# GRPO with small models
In this notebook, we will attempt to recreate the "aha" moment as seen in DeepSeek r1 paper. I am also following along to [Philipp Schmid's blog post that was reposted on Hugging Face](https://huggingface.co/blog/open-r1/mini-r1-contdown-game).

I'll be using Hugging Face Hub as my remote model versioning service.

## Setup

In [5]:
from dotenv import load_dotenv
import os

load_dotenv()

True

In [8]:
from huggingface_hub import login

login(token=os.getenv("HF_TOKEN"), add_to_git_credential=True) 

Note: Environment variable`HF_TOKEN` is set and is the current active token independently from the token you've just configured.


In [1]:
from transformers import AutoModelForCausalLM, AutoTokenizer

  from .autonotebook import tqdm as notebook_tqdm


In [2]:
model_name = "Qwen/Qwen3-0.6B"

In [4]:
tokenizer = AutoTokenizer.from_pretrained(model_name)
model = AutoModelForCausalLM.from_pretrained(
    model_name,
    torch_dtype="auto",
    device_map="mps"
)


## Mapping data to format for GRPO
We will be using [Pan Jiayi's Countdown Tasks dataset on Hugging Face](https://huggingface.co/datasets/Jiayi-Pan/Countdown-Tasks-3to4). The motivation is that this was the dataset that both Jiayi and Phillipp used to replicate the DeepSeek aha moment. As we are currently running this locally on a MacBook M1, I've intentionally selected only 1k samples as our train data.

In [12]:
from datasets import load_dataset

In [14]:
dataset_id = "Jiayi-Pan/Countdown-Tasks-3to4"
dataset = load_dataset(dataset_id, split="train")
dataset = dataset.shuffle().select(range(1000))

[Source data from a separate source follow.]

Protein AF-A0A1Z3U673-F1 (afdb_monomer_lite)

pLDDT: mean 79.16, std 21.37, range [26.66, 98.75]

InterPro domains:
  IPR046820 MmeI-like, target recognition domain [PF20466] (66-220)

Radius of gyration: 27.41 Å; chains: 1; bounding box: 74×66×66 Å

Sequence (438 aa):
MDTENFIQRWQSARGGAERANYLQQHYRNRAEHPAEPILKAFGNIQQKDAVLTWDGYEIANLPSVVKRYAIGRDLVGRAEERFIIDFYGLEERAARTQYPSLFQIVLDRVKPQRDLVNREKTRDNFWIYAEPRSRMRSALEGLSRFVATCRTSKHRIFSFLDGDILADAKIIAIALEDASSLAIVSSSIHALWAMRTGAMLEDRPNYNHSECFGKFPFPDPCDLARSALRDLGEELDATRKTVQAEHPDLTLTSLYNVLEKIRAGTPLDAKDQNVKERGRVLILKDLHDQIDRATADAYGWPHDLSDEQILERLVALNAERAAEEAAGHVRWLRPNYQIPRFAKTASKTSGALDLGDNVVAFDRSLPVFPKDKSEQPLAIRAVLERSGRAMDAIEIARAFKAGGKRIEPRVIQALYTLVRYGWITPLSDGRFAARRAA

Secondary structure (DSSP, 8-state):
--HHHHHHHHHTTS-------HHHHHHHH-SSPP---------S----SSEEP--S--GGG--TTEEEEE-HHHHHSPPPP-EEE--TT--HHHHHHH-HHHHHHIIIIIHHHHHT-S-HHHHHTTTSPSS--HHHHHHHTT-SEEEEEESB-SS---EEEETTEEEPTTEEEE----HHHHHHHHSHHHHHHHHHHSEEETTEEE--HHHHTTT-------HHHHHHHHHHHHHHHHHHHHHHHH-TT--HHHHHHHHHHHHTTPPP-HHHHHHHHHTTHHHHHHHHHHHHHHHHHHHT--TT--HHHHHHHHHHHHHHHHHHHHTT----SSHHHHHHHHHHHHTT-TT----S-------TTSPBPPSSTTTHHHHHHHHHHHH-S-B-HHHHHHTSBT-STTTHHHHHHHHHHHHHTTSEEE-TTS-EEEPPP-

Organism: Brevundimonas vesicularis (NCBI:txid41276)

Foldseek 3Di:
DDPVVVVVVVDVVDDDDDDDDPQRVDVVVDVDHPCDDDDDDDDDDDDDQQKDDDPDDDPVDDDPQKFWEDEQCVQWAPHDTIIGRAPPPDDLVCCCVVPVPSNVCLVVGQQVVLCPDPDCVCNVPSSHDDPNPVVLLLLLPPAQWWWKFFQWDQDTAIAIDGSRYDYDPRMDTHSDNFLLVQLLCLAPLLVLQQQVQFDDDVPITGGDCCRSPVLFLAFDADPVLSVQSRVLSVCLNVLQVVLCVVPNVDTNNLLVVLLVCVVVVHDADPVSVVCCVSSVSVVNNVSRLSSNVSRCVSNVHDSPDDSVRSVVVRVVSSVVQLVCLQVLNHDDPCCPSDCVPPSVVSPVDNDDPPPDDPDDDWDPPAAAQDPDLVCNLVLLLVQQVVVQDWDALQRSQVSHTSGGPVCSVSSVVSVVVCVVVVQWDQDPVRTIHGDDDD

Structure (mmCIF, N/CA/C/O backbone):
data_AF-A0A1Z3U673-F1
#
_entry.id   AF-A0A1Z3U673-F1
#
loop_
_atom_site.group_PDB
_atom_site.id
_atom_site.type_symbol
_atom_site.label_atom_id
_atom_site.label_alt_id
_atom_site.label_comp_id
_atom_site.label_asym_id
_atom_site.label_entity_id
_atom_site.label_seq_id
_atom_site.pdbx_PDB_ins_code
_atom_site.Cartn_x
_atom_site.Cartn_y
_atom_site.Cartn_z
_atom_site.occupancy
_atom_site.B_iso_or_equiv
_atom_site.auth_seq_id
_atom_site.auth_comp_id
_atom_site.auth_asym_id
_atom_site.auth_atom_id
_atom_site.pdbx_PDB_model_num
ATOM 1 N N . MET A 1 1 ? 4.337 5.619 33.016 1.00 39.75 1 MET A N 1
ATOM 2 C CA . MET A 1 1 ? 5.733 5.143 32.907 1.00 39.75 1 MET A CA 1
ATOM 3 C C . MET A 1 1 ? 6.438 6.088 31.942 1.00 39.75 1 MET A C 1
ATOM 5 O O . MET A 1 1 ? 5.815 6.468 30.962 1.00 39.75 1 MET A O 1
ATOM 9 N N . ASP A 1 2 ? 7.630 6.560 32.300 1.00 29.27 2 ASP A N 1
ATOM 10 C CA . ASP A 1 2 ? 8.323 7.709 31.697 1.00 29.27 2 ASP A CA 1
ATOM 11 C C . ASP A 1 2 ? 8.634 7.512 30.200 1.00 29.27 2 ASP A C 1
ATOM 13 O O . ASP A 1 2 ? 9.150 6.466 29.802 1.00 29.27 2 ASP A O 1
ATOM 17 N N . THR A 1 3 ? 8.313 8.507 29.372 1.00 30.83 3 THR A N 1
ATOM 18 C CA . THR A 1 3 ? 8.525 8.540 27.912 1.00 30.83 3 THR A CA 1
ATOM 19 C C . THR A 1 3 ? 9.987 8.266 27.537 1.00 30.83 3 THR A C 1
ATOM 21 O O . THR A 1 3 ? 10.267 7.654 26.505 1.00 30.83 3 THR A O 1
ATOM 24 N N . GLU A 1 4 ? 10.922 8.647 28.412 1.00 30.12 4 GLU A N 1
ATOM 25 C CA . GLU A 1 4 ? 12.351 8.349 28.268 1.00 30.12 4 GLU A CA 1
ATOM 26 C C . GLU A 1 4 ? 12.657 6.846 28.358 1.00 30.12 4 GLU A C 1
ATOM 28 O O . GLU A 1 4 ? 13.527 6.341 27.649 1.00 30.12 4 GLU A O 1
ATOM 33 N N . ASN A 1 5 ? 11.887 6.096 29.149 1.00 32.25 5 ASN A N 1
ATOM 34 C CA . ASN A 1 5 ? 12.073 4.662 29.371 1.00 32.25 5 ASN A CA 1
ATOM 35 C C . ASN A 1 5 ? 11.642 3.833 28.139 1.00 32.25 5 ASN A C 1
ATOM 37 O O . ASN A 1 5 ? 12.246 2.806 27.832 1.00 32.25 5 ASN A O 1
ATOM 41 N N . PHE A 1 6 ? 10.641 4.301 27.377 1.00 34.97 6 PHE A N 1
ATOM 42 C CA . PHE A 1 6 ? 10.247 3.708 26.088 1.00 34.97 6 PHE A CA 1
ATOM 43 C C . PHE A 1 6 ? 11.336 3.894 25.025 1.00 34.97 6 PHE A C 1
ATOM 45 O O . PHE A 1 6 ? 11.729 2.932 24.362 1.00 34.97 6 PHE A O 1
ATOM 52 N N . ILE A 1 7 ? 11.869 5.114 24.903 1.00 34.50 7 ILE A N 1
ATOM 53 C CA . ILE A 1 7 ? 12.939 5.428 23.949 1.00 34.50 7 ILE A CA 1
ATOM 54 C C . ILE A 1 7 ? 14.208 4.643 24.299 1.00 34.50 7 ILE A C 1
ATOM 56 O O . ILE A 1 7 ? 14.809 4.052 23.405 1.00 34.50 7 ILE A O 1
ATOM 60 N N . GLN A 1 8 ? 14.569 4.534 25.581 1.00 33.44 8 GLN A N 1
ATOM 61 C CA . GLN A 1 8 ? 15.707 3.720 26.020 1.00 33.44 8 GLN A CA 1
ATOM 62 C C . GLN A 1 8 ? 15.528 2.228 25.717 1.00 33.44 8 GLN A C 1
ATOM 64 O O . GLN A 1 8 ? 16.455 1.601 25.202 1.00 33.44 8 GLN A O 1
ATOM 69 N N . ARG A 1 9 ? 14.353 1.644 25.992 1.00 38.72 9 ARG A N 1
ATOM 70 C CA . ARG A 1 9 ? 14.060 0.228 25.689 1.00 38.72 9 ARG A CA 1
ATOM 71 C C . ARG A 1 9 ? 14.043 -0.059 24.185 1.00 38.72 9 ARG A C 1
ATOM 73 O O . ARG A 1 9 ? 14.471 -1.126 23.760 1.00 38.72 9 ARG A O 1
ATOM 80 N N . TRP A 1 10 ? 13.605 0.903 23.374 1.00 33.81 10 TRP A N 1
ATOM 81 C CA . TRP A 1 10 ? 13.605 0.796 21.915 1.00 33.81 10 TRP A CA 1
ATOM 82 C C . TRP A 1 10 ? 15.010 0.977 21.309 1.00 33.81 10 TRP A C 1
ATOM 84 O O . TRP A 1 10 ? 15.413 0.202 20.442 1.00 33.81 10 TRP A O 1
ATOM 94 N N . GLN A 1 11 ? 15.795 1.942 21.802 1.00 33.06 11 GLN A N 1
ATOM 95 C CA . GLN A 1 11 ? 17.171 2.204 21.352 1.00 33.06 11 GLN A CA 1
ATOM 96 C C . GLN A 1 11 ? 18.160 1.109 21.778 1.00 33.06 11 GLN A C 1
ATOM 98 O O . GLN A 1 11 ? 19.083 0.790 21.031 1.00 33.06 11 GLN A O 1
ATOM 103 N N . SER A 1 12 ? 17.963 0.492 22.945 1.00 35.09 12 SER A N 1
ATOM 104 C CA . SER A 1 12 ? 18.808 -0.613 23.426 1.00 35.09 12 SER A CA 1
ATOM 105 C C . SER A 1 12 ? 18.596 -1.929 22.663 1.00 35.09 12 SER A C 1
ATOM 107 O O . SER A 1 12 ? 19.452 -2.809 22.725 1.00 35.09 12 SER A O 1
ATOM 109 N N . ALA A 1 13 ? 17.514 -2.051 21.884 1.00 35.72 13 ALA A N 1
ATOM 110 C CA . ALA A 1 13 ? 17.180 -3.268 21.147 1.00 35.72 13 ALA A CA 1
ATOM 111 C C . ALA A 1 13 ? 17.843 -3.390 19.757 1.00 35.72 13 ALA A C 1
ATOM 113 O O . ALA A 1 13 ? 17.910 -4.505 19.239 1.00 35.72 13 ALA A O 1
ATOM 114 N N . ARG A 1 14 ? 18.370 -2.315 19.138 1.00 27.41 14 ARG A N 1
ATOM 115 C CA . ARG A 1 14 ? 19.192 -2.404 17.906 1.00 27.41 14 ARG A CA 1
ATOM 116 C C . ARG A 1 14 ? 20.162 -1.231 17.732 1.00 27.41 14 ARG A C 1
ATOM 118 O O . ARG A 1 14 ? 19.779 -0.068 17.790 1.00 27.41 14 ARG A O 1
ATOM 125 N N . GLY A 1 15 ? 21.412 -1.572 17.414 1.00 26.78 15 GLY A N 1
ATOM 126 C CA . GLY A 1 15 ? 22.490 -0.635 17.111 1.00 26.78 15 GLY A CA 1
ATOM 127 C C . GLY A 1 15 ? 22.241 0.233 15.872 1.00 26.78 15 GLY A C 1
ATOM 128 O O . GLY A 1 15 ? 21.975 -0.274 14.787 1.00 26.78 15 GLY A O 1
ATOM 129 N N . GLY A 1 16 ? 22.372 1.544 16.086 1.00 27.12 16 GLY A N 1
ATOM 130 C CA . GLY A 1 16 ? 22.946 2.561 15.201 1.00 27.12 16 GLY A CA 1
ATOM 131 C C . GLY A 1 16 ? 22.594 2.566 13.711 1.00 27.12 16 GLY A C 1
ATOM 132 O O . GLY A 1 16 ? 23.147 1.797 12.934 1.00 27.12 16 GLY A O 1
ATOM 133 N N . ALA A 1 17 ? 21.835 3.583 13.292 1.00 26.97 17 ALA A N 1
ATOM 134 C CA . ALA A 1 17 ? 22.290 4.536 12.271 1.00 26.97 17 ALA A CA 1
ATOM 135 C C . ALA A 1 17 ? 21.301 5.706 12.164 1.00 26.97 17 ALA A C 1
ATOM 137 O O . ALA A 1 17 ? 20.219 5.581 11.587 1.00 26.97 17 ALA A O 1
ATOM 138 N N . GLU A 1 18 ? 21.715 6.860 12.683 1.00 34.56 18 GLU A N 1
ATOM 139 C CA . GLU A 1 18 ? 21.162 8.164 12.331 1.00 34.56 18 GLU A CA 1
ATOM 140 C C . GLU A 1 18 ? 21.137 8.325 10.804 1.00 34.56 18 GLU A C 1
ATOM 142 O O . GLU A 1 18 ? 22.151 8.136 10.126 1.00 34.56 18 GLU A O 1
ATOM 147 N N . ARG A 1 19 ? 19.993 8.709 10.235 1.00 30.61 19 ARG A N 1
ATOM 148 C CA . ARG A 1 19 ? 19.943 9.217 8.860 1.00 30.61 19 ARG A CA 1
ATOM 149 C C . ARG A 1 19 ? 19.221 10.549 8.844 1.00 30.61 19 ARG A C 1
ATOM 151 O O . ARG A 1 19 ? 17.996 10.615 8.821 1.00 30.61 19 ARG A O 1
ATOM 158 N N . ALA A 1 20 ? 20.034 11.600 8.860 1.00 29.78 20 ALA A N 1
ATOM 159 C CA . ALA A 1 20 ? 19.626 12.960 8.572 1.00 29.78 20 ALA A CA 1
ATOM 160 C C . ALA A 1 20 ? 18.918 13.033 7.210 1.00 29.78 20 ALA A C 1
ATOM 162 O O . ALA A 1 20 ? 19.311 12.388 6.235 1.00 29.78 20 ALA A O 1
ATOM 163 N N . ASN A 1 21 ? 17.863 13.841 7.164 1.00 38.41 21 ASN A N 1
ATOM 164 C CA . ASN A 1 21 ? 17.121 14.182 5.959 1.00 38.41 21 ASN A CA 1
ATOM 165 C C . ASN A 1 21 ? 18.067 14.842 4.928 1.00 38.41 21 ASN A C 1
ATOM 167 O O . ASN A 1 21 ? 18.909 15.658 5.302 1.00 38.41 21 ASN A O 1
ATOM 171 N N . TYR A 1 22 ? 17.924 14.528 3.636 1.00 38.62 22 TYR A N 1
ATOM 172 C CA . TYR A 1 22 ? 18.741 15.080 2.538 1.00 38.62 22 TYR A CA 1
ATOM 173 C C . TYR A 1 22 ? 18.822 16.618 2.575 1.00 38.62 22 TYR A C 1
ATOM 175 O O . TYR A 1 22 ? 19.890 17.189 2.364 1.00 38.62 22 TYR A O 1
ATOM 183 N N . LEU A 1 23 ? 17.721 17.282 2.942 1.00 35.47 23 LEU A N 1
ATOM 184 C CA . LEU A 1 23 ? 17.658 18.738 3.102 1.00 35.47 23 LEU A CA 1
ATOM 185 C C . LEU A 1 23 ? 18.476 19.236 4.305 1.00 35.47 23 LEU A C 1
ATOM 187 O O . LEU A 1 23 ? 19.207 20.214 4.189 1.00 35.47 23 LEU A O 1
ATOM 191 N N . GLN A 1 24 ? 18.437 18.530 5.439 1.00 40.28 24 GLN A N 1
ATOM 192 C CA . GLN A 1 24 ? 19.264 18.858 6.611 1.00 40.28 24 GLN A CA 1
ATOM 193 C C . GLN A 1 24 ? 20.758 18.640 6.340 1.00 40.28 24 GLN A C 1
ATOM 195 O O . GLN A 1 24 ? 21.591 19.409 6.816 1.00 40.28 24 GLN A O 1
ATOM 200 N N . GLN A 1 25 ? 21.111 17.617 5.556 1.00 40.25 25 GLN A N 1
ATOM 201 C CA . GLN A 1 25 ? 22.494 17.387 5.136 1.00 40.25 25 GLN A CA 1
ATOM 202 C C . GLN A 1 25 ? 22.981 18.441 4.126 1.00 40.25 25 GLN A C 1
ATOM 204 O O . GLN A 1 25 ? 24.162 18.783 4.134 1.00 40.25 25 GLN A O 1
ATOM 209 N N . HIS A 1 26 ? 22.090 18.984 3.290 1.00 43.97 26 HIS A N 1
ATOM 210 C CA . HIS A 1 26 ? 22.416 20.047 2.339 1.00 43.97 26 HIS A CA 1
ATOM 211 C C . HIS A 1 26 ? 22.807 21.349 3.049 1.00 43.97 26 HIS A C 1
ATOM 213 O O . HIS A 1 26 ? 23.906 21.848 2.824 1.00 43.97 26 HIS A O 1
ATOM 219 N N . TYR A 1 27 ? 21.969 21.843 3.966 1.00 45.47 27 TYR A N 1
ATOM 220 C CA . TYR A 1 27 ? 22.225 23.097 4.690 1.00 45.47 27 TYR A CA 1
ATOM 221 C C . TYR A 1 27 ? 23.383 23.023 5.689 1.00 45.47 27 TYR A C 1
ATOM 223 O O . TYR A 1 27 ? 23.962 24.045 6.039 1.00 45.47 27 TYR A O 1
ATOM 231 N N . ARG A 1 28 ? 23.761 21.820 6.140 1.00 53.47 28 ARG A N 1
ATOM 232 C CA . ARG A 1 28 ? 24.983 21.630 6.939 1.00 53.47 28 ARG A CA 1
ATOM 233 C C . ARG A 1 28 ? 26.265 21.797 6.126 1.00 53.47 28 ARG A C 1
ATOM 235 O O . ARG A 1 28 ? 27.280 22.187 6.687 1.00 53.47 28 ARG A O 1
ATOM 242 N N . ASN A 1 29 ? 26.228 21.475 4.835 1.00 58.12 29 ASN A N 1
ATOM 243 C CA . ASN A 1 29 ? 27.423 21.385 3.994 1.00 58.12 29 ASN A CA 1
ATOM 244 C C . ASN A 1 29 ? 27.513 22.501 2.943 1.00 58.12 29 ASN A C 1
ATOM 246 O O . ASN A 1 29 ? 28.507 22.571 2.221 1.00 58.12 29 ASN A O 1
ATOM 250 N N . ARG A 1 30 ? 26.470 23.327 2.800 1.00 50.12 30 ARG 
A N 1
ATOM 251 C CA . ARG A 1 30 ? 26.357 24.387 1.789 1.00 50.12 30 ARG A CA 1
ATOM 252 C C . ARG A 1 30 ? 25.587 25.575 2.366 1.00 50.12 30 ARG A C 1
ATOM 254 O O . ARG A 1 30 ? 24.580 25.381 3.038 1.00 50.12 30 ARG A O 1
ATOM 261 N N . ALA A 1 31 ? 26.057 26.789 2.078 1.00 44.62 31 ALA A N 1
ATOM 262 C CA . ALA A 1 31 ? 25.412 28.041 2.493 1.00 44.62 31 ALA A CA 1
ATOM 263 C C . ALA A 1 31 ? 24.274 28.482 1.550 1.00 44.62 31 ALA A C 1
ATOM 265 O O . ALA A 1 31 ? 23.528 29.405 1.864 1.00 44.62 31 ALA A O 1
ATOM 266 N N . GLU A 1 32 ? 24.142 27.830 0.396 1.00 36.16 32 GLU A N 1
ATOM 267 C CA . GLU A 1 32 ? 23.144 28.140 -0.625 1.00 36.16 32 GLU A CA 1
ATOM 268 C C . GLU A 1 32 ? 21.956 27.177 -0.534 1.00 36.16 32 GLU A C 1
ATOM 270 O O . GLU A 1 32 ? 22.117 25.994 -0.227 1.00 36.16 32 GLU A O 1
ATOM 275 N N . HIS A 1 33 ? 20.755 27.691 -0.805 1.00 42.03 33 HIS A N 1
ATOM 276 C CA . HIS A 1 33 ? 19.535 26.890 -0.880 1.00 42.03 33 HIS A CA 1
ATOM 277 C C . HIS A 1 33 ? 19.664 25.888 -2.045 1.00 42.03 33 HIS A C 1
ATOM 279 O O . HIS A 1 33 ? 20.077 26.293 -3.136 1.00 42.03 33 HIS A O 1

Next, we will be formatting each row of data to a suitable prompt for the language model.

In [20]:
def generate_r1_prompt(numbers, target):
    r1_prefix = [
        {
            "role": "system",
            "content": "You are a math expert. You will first reason carefully about the problem, then provide the user with the answer."
        },
        {
            "role": "user",
            "content": f"Given the numbers {numbers} and the target number {target}, please provide a solution to reach the target number using the four basic arithmetic operations: addition, subtraction, multiplication, and division (+, -, *, /). You can use each number only once. Show your work in <think> </think> tags. And return the final equation and answer in <answer> </answer> tags, for example <answer> (1 + 2) / 3 = 1 </answer>."
        },
        # {
        #     "role": "assistant",
        #     "content": "Let mes solve this step by step.\n<think> "
        # }
    ]
    return {"prompt": tokenizer.apply_chat_template(r1_prefix, tokenize=False, continue_final_message=False), "target": target}

In [21]:
# convert dataset to r1 format
dataset = dataset.map(
    lambda x: generate_r1_prompt(x["nums"], x["target"]),
)

Map: 100%|██████████| 1000/1000 [00:00<00:00, 11415.40 examples/s]


In [22]:
train_test_split = dataset.train_test_split(test_size=0.1)
train_dataset = train_test_split["train"]
test_dataset = train_test_split["test"]

## Train the model using GRPO
We will be using 2 reward functions:
1. Format Reward: Checks if the generated answer is in the correct format of `<think> [thinking content] </think><answer> [answer content] </answer>`.
2. Accuracy Reward: Extracts the equation from `<answer>` tag and evaluate it using the two conditions that (a) every number is used once and (b) how close it is to the target. 

In [24]:
import re
import logging # Optional: for more detailed error logging if needed

# --- Constants ---
# Regex for the full <think>...</think><answer>...</answer> format
# It ensures <think> and <answer> are direct children and not nested within each other incorrectly.
# The part ((?:(?!<\/think>).)*) captures content within <think> non-greedily.
# The part ((?:(?!<\/answer>).)*) captures content within <answer> non-greedily.
FORMAT_REGEX_PATTERN = r"^<think>((?:(?!<\/think>).)*)<\/think>\n<answer>((?:(?!<\/answer>).)*)<\/answer>$"
FORMAT_REGEX = re.compile(FORMAT_REGEX_PATTERN, re.DOTALL)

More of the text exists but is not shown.